There are a number of other relatively complex ceramics that are tailored for particular spectral bands, and block transmission outside these. As an example, when yttrium oxide and thorium oxide are fired at 2200 ºC under very high pressure, the result is a very dense ceramic that is transparent to visible and infrared light. Another example is the ceramic made of silicon and germanium oxides with aluminium tantalate that is used for infrared heat detection in missiles.

Solar array with indium tin oxide coating
- source Wikipedia via ehow

Thick and thin films that are transparent to the specific radiation frequencies required can also be deposited on to surfaces. A simple early but vital use was the conductive and transparent indium tin oxide ceramic film used to heat aircraft windscreens in the Second World War, keeping them free of ice. A current example is the use of indium tin oxide as an electrode transparent to visible light for hundreds of millions of Liquid Crystal displays (laptops, phones), semiconductor light sources and solar cells. Solar cells can be made of semiconducting titanium dioxide with a dye to absorb the sunlight sandwiched between a transparent plate and a metal electrode. Potentially very large cells could be produced in this way.
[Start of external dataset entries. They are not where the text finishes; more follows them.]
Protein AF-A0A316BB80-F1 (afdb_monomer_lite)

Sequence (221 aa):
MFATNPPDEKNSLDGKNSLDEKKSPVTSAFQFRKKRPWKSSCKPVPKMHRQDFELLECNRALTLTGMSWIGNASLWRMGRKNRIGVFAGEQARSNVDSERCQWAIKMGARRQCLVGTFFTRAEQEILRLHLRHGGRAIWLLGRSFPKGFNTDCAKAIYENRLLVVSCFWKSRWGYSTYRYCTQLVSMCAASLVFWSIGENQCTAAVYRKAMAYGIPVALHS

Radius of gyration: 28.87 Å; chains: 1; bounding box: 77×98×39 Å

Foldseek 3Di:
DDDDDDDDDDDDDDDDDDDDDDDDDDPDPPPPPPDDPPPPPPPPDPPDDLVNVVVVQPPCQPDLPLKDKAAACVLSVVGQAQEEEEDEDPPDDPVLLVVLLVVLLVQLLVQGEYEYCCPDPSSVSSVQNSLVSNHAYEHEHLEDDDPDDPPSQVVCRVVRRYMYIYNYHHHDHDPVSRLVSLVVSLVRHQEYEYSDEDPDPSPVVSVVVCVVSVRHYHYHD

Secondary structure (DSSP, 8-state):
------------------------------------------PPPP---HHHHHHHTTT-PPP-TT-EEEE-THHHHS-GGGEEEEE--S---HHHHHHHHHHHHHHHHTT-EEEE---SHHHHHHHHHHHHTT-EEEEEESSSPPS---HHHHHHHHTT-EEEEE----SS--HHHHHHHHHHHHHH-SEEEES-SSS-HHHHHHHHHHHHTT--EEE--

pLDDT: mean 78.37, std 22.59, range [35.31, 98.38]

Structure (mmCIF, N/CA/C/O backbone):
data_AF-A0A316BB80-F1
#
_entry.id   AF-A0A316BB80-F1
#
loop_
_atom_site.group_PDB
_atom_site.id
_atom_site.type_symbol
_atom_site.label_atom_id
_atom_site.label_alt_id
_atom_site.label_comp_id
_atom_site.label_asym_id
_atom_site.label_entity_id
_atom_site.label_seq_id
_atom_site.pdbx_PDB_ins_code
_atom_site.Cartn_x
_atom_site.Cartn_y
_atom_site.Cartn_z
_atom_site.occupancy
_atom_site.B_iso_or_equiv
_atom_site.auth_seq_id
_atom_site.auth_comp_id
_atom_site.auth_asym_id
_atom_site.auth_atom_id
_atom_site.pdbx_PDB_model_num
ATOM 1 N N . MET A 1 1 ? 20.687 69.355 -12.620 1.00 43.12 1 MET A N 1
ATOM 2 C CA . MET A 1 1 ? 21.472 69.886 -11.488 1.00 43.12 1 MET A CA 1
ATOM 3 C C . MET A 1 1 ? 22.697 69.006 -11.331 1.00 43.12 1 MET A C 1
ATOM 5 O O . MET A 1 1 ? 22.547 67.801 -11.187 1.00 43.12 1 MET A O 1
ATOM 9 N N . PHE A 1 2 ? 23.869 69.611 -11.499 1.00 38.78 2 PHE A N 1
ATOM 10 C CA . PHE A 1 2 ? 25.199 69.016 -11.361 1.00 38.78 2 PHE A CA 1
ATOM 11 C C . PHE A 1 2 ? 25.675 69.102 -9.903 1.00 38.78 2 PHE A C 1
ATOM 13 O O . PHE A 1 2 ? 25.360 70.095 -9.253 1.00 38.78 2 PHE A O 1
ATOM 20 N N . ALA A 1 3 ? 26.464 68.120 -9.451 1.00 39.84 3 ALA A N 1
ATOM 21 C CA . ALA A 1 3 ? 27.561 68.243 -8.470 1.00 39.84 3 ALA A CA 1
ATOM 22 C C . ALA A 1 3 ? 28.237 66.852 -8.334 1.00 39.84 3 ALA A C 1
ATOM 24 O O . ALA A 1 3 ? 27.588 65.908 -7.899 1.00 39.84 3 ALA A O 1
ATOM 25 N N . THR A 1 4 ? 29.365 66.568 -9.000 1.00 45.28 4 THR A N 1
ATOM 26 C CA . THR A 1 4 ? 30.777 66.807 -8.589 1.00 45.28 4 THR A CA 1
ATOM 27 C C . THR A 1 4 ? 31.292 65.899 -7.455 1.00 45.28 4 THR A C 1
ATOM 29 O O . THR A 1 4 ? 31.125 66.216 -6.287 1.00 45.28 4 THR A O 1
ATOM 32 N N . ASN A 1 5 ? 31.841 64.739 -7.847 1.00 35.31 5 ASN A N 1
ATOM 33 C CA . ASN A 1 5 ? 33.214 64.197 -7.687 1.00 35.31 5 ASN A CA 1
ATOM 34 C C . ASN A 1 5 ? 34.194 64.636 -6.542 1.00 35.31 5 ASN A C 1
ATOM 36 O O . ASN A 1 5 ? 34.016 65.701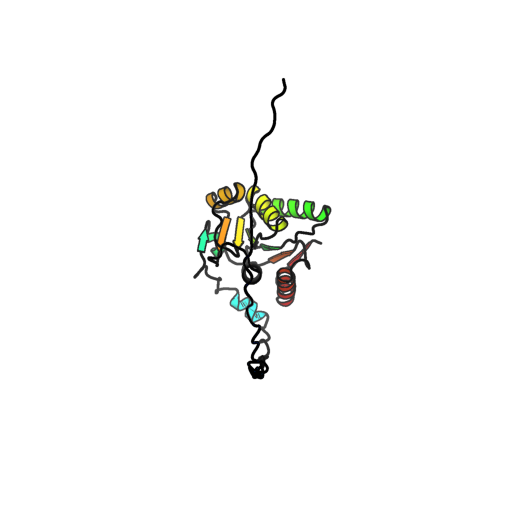 -5.965 1.00 35.31 5 ASN A O 1
ATOM 40 N N . PRO A 1 6 ? 35.236 63.792 -6.265 1.00 71.19 6 PRO A N 1
ATOM 41 C CA . PRO A 1 6 ? 35.902 63.458 -4.976 1.00 71.19 6 PRO A CA 1
ATOM 42 C C . PRO A 1 6 ? 37.197 64.301 -4.741 1.00 71.19 6 PRO A C 1
ATOM 44 O O . PRO A 1 6 ? 37.220 65.361 -5.369 1.00 71.19 6 PRO A O 1
ATOM 47 N N . PRO A 1 7 ? 38.244 63.986 -3.907 1.00 64.19 7 PRO A N 1
ATOM 48 C CA . PRO A 1 7 ? 39.138 62.782 -3.838 1.00 64.19 7 PRO A CA 1
ATOM 49 C C . PRO A 1 7 ? 39.578 62.436 -2.366 1.00 64.19 7 PRO A C 1
ATOM 51 O O . PRO A 1 7 ? 38.964 62.944 -1.438 1.00 64.19 7 PRO A O 1
ATOM 54 N N . ASP A 1 8 ? 40.404 61.437 -2.006 1.00 44.16 8 ASP A N 1
ATOM 55 C CA . ASP A 1 8 ? 41.879 61.295 -2.107 1.00 44.16 8 ASP A CA 1
ATOM 56 C C . ASP A 1 8 ? 42.261 59.845 -1.696 1.00 44.16 8 ASP A C 1
ATOM 58 O O . ASP A 1 8 ? 41.634 59.283 -0.802 1.00 44.16 8 ASP A O 1
ATOM 62 N N . GLU A 1 9 ? 43.101 59.058 -2.380 1.00 44.47 9 GLU A N 1
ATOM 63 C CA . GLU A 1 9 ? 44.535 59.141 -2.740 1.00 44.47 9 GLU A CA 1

Simpler ceramics such as alumina are used, sometimes as single-crystal sapphire, but the latter is very hard and difficult to grow into ideal shapes. However, sapphire windows are used for applications such as high intensity lamps and missile heat-seeking sensors that have to withstand high temperatures.

Xenon arc lamp with sapphire window
- source Cermax

Ceramics are also used to cover radar arrays (radomes) in higher temperature applications (over say 300 ºC), where their thickness is made a quarter of a wavelength to reduce attenuation (0.5 cm at 10 GHz if alumina is used). Alumina is also used for microwave windows, electronic tube envelopes and missile nose cones.

Ceramic missile radomes
- source Ceradyne

Ceramic microwave waveguide windows

Beryllia is also used for microwave windows, and because of its high thermal conductivity (7 times alumina) and radiation resistance it is used in high power microwave generators such as cyclotrons and travelling-wave-tubes. However, powdered beryllia is very toxic so it is more difficult to use it to manufacture components.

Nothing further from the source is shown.